### Work instructions:
The entries below contain a line with "ATOM 80 C C" and a line with "ATOM 86 N N". Retype exactly everything from the first down to the second, both included, and nothing else.

════════

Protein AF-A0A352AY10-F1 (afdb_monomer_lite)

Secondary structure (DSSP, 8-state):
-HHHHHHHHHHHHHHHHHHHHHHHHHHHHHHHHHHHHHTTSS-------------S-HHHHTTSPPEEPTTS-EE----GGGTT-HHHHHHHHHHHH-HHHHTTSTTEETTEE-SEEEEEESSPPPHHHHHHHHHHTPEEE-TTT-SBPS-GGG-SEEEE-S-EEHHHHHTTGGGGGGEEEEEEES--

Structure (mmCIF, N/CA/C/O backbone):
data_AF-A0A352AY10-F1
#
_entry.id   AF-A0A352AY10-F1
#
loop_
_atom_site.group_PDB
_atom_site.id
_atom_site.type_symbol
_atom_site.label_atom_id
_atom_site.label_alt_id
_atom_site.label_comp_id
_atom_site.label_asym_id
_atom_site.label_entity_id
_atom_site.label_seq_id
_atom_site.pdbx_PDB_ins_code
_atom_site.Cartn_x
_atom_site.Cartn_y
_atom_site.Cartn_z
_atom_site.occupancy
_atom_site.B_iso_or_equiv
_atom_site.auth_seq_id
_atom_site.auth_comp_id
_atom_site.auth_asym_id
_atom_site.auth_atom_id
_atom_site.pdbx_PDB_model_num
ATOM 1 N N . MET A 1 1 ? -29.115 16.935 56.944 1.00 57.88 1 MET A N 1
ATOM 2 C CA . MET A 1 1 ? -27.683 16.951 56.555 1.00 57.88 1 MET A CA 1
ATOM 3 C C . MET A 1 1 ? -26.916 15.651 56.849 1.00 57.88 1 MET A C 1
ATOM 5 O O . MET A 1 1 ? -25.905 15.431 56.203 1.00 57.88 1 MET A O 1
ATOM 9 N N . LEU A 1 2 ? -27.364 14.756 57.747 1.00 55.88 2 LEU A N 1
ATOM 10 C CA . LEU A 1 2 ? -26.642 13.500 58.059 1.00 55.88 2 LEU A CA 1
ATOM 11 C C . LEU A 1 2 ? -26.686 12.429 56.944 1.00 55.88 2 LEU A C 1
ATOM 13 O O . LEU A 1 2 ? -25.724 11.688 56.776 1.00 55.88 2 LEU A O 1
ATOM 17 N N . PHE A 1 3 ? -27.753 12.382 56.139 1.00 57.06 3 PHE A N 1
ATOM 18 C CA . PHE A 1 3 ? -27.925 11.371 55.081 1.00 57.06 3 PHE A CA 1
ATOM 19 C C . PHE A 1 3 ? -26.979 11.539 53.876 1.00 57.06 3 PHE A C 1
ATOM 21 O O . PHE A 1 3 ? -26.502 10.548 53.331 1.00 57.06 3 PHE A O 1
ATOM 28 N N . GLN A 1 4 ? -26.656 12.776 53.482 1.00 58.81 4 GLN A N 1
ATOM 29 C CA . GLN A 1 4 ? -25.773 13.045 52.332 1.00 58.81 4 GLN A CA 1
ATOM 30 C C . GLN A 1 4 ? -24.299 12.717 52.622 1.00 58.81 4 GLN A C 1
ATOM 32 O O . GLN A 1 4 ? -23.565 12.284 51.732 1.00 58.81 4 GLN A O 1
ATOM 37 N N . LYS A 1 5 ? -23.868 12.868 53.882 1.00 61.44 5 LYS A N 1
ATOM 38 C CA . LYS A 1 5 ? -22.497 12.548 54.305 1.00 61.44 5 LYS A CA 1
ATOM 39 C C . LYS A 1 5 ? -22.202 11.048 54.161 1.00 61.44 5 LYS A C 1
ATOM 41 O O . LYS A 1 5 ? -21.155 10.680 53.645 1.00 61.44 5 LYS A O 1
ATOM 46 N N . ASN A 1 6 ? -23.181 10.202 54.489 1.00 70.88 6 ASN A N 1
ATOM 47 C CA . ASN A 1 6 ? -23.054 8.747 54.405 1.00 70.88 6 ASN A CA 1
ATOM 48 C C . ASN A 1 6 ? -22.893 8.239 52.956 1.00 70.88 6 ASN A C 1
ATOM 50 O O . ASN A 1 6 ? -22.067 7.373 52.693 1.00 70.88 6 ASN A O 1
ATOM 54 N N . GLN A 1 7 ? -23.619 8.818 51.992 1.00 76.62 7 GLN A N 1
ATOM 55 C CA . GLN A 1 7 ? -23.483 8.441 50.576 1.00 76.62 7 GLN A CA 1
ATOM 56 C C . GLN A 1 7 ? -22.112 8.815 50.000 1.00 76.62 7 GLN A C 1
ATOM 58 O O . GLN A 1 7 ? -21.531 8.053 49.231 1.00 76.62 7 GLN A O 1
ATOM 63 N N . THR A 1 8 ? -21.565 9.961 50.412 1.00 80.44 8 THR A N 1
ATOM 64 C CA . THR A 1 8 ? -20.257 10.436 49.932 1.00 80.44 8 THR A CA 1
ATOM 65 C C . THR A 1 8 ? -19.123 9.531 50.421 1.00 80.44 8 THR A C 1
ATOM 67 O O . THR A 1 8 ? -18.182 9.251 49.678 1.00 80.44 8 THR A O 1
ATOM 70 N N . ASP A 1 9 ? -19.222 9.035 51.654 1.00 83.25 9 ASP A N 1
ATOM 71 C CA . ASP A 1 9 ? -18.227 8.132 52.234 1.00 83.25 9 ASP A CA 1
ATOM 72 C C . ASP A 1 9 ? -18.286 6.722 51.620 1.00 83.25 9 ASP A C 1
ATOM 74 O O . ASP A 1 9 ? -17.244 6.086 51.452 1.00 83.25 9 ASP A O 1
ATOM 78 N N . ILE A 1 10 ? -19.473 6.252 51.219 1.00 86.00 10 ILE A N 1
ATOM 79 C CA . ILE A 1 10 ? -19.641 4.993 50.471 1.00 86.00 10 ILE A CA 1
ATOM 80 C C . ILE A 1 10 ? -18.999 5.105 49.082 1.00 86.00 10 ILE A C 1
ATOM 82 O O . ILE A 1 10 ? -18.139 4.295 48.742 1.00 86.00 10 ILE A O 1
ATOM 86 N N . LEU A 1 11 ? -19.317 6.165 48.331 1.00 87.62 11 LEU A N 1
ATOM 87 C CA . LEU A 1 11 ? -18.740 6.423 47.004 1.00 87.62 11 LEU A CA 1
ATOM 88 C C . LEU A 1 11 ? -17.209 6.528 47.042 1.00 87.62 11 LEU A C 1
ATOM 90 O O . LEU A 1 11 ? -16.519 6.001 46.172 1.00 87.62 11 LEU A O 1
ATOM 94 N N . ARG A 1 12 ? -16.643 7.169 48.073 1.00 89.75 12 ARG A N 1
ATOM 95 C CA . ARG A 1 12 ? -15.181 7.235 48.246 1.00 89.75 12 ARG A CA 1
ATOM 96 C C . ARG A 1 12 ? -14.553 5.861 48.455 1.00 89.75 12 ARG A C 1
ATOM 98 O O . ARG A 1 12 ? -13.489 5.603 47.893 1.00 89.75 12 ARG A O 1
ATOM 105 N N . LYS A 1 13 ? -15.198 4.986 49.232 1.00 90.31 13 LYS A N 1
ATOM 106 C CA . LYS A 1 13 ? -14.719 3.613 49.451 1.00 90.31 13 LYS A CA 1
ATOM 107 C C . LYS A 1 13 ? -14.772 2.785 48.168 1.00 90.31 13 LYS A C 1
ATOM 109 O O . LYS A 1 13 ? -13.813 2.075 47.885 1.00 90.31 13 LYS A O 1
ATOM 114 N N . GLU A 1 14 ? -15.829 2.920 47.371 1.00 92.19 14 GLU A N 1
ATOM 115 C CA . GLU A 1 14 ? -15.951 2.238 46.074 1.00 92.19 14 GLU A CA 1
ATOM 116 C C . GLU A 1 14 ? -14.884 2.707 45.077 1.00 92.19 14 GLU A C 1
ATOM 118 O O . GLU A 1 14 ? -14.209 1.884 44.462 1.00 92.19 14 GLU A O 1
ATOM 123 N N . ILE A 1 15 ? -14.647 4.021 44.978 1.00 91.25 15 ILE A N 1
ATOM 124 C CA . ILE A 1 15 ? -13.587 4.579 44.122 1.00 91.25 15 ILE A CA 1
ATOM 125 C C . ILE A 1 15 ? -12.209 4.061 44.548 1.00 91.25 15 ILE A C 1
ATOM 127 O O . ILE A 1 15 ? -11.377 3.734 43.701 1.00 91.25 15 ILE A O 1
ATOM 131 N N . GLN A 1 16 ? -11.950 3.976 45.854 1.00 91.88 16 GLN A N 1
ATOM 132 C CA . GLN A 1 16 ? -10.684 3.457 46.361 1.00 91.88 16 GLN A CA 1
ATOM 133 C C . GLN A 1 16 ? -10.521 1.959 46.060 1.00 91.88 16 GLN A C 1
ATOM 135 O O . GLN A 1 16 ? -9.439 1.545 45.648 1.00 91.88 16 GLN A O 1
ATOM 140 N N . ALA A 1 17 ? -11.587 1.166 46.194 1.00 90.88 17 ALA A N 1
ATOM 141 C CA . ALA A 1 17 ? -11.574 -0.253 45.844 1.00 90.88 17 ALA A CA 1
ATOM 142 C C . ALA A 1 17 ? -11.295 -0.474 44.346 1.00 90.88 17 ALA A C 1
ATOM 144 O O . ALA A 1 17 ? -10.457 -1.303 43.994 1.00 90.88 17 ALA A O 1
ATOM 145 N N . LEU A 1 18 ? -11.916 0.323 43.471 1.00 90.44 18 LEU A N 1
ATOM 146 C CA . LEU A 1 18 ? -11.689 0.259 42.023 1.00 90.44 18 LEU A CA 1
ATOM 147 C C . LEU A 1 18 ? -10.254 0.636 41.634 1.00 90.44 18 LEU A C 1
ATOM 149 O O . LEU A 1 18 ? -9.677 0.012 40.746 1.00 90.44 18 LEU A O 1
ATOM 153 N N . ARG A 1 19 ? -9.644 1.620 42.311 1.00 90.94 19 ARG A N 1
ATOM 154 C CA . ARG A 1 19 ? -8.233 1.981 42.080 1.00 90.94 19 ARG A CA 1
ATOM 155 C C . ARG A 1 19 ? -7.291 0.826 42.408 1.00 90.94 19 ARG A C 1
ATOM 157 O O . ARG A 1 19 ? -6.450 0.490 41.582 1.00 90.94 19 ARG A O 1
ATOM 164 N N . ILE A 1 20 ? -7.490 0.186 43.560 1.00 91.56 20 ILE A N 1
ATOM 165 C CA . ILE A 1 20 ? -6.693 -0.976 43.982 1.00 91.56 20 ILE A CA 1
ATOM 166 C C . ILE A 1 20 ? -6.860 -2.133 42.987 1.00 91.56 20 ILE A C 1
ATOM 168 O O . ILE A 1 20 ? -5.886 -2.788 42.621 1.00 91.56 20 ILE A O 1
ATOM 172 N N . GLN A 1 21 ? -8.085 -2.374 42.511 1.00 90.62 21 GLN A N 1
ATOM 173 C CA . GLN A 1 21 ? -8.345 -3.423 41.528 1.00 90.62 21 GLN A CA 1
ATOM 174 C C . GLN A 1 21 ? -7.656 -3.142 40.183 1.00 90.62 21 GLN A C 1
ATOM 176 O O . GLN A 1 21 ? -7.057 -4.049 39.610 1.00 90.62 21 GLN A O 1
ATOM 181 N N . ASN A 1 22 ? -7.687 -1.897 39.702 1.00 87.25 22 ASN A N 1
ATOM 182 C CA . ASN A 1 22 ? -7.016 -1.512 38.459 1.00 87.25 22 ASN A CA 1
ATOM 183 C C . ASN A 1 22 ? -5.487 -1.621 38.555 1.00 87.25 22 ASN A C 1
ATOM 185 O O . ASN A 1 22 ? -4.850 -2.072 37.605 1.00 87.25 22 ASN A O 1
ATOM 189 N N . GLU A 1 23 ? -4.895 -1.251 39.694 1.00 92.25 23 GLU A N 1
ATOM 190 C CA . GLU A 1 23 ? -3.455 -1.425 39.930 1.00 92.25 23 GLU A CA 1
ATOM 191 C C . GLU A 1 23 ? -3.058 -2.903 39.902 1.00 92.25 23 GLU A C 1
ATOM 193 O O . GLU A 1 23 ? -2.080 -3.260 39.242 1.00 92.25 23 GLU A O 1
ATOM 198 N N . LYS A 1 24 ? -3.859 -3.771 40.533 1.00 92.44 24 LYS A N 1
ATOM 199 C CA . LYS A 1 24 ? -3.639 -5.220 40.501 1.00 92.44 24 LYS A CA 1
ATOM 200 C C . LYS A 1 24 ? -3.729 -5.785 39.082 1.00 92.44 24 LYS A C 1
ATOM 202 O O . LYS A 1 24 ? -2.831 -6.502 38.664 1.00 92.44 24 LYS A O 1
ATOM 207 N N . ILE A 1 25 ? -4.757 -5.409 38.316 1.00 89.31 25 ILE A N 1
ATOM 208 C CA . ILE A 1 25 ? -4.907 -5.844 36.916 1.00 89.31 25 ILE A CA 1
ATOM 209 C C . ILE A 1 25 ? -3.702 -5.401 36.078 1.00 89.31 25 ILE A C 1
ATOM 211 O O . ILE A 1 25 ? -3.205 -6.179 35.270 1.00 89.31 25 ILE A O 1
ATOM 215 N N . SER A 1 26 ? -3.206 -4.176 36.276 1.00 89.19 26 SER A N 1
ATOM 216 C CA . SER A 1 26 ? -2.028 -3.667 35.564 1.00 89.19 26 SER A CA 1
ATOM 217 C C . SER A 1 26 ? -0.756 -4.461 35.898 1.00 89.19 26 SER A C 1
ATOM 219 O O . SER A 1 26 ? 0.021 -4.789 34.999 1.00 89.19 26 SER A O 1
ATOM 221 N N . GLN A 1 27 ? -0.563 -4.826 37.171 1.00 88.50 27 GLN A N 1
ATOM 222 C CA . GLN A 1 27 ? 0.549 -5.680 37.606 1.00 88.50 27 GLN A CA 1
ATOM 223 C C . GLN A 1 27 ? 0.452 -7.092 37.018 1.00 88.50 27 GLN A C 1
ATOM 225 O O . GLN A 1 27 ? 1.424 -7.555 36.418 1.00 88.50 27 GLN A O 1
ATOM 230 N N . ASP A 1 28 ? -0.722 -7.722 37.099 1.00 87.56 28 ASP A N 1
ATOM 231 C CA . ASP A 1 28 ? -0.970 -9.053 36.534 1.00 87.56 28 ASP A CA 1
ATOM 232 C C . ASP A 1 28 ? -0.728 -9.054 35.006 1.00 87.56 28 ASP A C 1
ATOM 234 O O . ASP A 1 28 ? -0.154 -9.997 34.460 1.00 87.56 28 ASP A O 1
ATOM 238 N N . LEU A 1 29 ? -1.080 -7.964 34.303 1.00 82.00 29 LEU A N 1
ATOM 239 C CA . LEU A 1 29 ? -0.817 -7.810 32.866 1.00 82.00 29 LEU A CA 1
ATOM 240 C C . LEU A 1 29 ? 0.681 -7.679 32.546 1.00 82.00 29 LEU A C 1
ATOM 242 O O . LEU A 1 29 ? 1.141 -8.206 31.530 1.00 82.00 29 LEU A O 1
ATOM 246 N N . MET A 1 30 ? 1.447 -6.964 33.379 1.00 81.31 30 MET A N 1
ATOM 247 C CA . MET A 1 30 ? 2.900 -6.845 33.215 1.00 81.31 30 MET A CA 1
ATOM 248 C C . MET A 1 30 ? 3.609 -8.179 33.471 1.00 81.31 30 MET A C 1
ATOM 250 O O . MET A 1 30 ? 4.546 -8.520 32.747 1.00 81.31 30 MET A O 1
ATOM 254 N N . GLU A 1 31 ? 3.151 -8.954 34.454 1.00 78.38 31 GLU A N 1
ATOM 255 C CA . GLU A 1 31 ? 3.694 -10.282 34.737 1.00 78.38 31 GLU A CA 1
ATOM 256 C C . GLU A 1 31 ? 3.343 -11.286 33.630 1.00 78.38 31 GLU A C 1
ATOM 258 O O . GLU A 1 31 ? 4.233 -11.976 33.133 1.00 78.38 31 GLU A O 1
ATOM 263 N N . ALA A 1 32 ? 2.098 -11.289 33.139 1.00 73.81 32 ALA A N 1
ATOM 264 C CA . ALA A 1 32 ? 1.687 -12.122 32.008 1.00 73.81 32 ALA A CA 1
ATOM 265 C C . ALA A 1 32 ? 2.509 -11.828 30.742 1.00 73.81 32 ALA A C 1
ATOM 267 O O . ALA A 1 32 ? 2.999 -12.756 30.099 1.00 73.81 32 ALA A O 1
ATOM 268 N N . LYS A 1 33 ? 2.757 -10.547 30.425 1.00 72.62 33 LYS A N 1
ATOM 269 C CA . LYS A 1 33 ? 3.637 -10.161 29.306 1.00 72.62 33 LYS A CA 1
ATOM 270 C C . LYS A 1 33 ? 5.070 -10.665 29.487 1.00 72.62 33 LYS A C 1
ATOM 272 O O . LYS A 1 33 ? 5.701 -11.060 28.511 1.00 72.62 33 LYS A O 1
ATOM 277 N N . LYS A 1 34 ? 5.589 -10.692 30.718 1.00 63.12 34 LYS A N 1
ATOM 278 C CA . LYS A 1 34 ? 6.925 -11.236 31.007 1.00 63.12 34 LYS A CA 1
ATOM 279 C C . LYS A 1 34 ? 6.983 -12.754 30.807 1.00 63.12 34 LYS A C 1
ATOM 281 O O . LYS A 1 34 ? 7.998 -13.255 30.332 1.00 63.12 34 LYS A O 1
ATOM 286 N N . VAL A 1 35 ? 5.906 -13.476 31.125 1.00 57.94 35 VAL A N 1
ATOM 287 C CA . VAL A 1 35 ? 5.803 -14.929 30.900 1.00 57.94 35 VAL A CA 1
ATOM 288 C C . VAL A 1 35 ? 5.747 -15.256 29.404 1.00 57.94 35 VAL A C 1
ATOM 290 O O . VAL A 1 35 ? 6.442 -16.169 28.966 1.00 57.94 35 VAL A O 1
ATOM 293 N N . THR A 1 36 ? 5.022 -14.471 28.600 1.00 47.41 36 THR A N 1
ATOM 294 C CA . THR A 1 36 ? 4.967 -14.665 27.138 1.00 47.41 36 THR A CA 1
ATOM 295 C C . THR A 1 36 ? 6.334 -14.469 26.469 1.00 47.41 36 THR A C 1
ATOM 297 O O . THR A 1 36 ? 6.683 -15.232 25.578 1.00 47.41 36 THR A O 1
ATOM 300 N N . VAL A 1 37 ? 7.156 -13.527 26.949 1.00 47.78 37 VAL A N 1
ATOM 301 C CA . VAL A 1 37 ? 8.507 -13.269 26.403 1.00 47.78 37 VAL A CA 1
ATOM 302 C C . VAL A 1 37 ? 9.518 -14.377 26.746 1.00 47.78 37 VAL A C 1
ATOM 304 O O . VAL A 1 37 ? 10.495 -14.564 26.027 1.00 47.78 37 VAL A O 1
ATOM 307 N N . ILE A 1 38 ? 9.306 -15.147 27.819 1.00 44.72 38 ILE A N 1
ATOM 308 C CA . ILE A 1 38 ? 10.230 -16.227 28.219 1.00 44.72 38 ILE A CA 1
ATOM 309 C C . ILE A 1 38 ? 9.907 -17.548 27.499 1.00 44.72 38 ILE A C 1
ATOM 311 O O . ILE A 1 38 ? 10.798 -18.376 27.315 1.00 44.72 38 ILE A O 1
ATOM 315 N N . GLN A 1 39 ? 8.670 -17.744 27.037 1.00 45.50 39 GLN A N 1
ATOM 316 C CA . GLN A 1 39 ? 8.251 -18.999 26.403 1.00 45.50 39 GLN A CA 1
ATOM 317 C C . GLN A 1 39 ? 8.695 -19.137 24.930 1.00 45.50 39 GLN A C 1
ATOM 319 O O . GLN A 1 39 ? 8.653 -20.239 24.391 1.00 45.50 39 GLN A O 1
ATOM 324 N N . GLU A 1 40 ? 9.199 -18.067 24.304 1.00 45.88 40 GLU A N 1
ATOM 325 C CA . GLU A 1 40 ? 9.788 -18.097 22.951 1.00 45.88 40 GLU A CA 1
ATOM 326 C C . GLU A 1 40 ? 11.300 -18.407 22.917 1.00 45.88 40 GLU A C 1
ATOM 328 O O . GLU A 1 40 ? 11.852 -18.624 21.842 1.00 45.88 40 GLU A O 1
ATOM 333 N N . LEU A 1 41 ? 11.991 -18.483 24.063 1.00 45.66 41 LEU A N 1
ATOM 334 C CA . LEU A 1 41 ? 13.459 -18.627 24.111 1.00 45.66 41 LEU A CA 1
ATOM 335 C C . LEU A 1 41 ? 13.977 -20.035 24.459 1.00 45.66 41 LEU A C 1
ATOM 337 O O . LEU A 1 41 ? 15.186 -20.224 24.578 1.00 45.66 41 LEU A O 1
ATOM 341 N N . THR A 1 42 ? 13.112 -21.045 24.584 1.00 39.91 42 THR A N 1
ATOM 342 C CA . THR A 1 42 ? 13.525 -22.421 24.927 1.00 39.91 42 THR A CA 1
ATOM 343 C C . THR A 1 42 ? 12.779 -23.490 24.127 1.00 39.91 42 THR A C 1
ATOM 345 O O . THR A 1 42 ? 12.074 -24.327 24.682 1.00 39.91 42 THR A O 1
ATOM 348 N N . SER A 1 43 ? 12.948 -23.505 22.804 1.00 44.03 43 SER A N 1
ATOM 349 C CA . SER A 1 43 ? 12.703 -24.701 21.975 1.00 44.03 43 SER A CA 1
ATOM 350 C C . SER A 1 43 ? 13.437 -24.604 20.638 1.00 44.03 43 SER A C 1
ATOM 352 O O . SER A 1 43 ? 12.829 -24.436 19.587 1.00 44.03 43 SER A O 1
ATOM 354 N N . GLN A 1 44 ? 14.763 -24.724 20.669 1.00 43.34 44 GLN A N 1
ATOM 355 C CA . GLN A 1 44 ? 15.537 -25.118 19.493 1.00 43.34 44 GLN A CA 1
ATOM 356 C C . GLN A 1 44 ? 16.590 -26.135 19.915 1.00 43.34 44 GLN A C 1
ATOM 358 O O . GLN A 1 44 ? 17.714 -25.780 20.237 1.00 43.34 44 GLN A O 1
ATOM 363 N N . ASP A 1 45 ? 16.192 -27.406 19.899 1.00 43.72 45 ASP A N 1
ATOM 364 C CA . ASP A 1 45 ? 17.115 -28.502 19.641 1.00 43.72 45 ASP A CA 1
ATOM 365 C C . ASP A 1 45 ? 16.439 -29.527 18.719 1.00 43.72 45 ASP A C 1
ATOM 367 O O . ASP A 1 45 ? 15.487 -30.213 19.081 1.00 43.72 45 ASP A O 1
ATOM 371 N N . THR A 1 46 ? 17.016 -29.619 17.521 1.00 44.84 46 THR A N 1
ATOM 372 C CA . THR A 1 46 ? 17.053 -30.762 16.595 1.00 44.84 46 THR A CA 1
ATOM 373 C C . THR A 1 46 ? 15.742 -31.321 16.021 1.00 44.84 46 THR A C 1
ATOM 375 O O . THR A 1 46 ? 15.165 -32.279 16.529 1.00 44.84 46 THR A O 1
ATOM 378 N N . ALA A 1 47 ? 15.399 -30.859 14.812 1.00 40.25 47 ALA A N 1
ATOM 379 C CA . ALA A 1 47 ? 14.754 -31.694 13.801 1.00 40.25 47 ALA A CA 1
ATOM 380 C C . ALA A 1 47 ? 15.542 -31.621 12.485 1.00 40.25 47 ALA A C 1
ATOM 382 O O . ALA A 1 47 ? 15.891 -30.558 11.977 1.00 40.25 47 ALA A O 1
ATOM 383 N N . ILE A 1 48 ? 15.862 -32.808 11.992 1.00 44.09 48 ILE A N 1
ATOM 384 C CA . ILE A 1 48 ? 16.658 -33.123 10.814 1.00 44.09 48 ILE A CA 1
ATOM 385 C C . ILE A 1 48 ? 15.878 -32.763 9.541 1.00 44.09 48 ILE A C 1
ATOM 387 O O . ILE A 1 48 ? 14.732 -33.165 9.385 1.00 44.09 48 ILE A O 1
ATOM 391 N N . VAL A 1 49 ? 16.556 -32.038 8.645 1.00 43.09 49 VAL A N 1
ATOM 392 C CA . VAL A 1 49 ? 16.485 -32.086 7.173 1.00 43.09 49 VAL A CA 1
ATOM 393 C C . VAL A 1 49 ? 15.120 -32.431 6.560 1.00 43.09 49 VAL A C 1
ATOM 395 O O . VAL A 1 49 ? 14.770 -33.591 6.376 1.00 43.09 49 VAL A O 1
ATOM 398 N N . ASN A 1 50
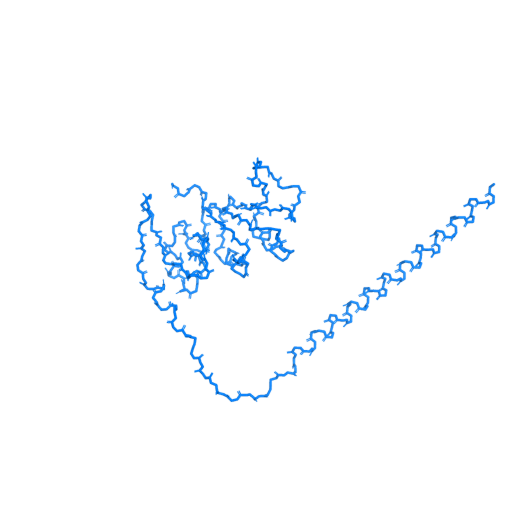 ? 14.459 -31.399 6.045 1.00 35.94 50 ASN A N 1
ATOM 399 C CA . ASN A 1 50 ? 14.181 -31.346 4.614 1.00 35.94 50 ASN A CA 1
ATOM 400 C C . ASN A 1 50 ? 14.354 -29.898 4.161 1.00 35.94 50 ASN A C 1
ATOM 402 O O . ASN A 1 50 ? 13.520 -29.042 4.450 1.00 35.94 50 ASN A O 1
ATOM 406 N N . ASN A 1 51 ? 15.462 -29.642 3.458 1.00 47.66 51 ASN A N 1
ATOM 407 C CA . ASN A 1 51 ? 15.607 -28.501 2.561 1.00 47.66 51 ASN A CA 1
ATOM 408 C C . ASN A 1 51 ? 14.502 -28.611 1.507 1.00 47.66 51 ASN A C 1
ATOM 410 O O . ASN A 1 51 ? 14.711 -29.117 0.407 1.00 47.66 51 ASN A O 1
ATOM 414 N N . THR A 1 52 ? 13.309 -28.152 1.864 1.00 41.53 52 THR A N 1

════════

### Result of this task:
ATOM 80 C C . ILE A 1 10 ? -18.999 5.105 49.082 1.00 86.00 10 ILE A C 1
ATOM 82 O O . ILE A 1 10 ? -18.139 4.295 48.742 1.00 86.00 10 ILE A O 1
ATOM 86 N N . LEU A 1 11 ? -19.317 6.165 48.331 1.00 87.62 11 LEU A N 1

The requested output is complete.